- **Exercise**
Below are records; give the number of their lines that hold the word "polymer", and write nothing more.

- **Records for processing**
§ §

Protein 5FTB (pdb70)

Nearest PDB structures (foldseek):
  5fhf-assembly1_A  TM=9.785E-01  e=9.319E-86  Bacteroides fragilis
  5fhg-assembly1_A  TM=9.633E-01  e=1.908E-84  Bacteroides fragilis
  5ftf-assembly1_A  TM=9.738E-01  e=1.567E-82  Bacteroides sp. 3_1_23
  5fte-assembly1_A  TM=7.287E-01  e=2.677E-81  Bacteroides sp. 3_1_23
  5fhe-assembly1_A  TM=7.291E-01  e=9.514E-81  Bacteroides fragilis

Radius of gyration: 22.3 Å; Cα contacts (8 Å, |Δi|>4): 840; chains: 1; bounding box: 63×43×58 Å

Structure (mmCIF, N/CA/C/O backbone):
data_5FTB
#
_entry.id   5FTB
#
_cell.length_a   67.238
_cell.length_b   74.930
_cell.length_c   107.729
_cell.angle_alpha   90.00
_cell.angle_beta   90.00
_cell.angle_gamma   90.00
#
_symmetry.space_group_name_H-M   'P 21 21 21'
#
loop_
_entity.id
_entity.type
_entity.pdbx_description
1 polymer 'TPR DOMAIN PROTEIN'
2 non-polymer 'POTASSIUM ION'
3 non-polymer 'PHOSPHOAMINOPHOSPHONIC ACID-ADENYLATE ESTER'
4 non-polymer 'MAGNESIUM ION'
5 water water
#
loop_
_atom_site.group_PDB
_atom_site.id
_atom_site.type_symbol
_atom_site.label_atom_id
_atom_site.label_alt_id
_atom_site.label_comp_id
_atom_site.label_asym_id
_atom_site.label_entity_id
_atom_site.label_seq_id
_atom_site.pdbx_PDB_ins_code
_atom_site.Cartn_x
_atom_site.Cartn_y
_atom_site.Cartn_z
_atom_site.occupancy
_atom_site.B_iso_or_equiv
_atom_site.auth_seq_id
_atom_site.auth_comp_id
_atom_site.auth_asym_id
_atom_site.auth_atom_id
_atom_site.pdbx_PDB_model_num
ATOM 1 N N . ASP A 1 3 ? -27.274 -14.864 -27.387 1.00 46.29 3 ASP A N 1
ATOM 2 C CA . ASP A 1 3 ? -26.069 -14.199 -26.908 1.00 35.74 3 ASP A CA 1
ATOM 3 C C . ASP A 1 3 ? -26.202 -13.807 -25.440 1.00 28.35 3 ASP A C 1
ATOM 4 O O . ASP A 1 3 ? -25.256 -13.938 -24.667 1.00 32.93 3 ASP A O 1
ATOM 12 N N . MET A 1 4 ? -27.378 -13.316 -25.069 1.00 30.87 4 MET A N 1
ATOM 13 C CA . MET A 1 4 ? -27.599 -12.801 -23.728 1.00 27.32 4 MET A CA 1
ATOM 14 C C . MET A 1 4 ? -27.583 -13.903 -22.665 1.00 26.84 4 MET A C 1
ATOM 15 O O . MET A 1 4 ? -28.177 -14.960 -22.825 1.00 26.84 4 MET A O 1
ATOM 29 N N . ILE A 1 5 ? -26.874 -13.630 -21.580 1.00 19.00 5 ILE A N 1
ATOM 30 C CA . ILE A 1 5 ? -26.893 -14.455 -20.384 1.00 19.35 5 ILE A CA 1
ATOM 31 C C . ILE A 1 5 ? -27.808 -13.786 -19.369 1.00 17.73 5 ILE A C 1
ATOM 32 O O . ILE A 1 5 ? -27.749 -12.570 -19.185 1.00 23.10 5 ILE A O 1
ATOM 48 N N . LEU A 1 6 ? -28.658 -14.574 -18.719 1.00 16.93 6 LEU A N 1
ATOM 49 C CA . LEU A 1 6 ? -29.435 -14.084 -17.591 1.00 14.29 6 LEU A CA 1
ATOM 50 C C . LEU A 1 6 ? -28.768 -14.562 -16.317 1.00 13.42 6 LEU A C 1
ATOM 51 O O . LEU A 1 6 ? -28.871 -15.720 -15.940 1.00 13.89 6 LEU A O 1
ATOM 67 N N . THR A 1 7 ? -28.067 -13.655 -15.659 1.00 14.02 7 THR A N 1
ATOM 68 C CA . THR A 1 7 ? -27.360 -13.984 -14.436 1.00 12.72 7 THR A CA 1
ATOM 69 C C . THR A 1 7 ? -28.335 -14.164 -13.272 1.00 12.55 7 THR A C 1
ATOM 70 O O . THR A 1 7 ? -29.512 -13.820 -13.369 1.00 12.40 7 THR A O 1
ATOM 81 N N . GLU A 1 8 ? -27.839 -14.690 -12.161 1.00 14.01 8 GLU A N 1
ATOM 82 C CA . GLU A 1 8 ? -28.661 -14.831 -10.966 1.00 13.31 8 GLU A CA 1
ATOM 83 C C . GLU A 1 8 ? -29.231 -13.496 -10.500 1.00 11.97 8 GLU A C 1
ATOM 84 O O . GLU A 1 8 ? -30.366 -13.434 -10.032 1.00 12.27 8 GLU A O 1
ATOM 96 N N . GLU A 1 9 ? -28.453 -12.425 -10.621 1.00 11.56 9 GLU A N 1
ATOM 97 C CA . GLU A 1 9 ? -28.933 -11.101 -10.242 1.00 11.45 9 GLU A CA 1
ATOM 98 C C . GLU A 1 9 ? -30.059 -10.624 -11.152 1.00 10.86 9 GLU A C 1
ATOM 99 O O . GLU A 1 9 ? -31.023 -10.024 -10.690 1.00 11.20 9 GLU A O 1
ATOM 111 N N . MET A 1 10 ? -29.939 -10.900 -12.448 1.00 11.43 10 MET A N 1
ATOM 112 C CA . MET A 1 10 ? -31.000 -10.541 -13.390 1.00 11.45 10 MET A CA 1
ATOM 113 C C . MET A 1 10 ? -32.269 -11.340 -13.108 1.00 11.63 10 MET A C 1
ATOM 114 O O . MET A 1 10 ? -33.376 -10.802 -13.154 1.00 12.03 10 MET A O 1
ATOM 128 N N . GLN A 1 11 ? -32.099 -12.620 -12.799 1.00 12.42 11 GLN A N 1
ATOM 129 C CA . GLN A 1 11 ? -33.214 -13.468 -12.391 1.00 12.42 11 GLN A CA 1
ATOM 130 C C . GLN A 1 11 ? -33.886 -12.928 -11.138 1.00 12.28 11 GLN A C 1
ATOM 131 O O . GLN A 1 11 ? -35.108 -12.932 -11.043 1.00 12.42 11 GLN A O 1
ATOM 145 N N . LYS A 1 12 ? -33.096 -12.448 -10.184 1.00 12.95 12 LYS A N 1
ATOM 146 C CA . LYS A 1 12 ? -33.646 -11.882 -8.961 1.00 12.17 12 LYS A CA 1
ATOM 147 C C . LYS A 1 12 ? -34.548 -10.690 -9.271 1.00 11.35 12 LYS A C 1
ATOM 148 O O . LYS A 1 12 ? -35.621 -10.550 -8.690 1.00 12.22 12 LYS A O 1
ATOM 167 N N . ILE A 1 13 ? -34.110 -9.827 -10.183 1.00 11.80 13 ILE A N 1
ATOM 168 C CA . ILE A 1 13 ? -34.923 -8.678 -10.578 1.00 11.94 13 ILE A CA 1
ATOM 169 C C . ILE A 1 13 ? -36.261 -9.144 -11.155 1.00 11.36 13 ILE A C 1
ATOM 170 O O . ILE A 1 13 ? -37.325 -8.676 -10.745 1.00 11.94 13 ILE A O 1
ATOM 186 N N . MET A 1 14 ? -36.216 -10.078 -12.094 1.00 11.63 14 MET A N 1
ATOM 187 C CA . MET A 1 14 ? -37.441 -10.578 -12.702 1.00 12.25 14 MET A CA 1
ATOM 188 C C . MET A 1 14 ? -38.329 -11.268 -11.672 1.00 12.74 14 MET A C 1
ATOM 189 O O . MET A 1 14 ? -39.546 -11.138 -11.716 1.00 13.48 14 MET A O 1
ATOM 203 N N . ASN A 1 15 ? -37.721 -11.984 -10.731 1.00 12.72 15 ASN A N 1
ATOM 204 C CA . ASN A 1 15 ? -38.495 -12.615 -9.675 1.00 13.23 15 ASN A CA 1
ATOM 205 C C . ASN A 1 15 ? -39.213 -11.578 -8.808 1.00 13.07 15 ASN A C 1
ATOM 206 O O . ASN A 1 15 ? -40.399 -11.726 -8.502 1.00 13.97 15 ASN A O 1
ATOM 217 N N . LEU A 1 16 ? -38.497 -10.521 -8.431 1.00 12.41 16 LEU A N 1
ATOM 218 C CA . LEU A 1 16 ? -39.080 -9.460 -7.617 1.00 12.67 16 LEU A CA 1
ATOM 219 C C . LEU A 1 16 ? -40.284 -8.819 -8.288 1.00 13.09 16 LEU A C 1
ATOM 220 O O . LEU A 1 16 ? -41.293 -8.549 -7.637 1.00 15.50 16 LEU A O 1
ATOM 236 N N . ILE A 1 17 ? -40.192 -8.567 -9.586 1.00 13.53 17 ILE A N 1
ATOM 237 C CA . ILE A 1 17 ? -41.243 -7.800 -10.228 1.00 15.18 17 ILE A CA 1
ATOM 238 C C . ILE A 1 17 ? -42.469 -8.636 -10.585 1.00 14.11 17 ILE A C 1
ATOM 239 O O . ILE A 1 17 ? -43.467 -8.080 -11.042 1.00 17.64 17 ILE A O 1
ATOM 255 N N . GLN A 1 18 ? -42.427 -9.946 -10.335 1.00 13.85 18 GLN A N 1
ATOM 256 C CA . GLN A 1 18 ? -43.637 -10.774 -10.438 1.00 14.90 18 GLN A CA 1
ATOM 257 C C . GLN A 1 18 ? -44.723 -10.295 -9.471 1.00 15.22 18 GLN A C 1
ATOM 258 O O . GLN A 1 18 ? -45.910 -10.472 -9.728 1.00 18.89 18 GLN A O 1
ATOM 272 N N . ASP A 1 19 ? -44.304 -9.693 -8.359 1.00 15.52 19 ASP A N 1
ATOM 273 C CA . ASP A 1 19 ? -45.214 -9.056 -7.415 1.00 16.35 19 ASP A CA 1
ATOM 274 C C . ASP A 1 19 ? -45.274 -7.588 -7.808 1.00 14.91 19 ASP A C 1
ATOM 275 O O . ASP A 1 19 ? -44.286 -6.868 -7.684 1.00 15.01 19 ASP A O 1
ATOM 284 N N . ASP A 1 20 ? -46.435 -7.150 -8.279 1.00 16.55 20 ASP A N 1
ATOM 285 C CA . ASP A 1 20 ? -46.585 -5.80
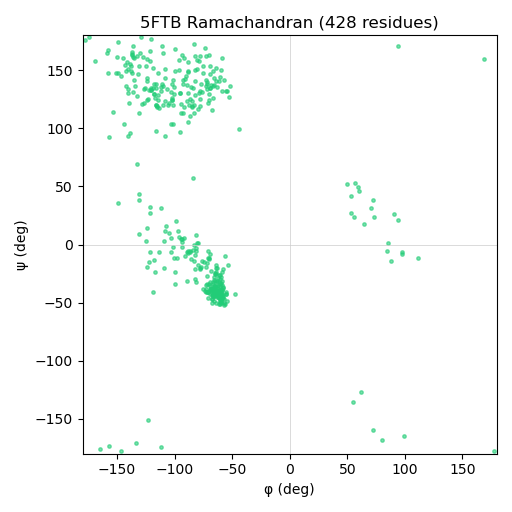7 -8.826 1.00 20.35 20 ASP A CA 1
ATOM 286 C C . ASP A 1 20 ? -46.527 -4.722 -7.753 1.00 18.18 20 ASP A C 1
ATOM 287 O O . ASP A 1 20 ? -46.534 -3.541 -8.076 1.00 18.67 20 ASP A O 1
ATOM 296 N N . GLU A 1 21 ? -46.459 -5.116 -6.484 1.00 16.39 21 GLU A N 1
ATOM 297 C CA . GLU A 1 21 ? -46.275 -4.153 -5.399 1.00 16.93 21 GLU A CA 1
ATOM 298 C C . GLU A 1 21 ? -44.805 -3.770 -5.194 1.00 16.35 21 GLU A C 1
ATOM 299 O O . GLU A 1 21 ? -44.504 -2.779 -4.524 1.00 19.65 21 GLU A O 1
ATOM 311 N N . ASN A 1 22 ? -43.885 -4.526 -5.783 1.00 13.67 22 ASN A N 1
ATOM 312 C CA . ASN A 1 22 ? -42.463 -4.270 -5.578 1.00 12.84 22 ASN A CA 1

§ §

- **Written reply**
4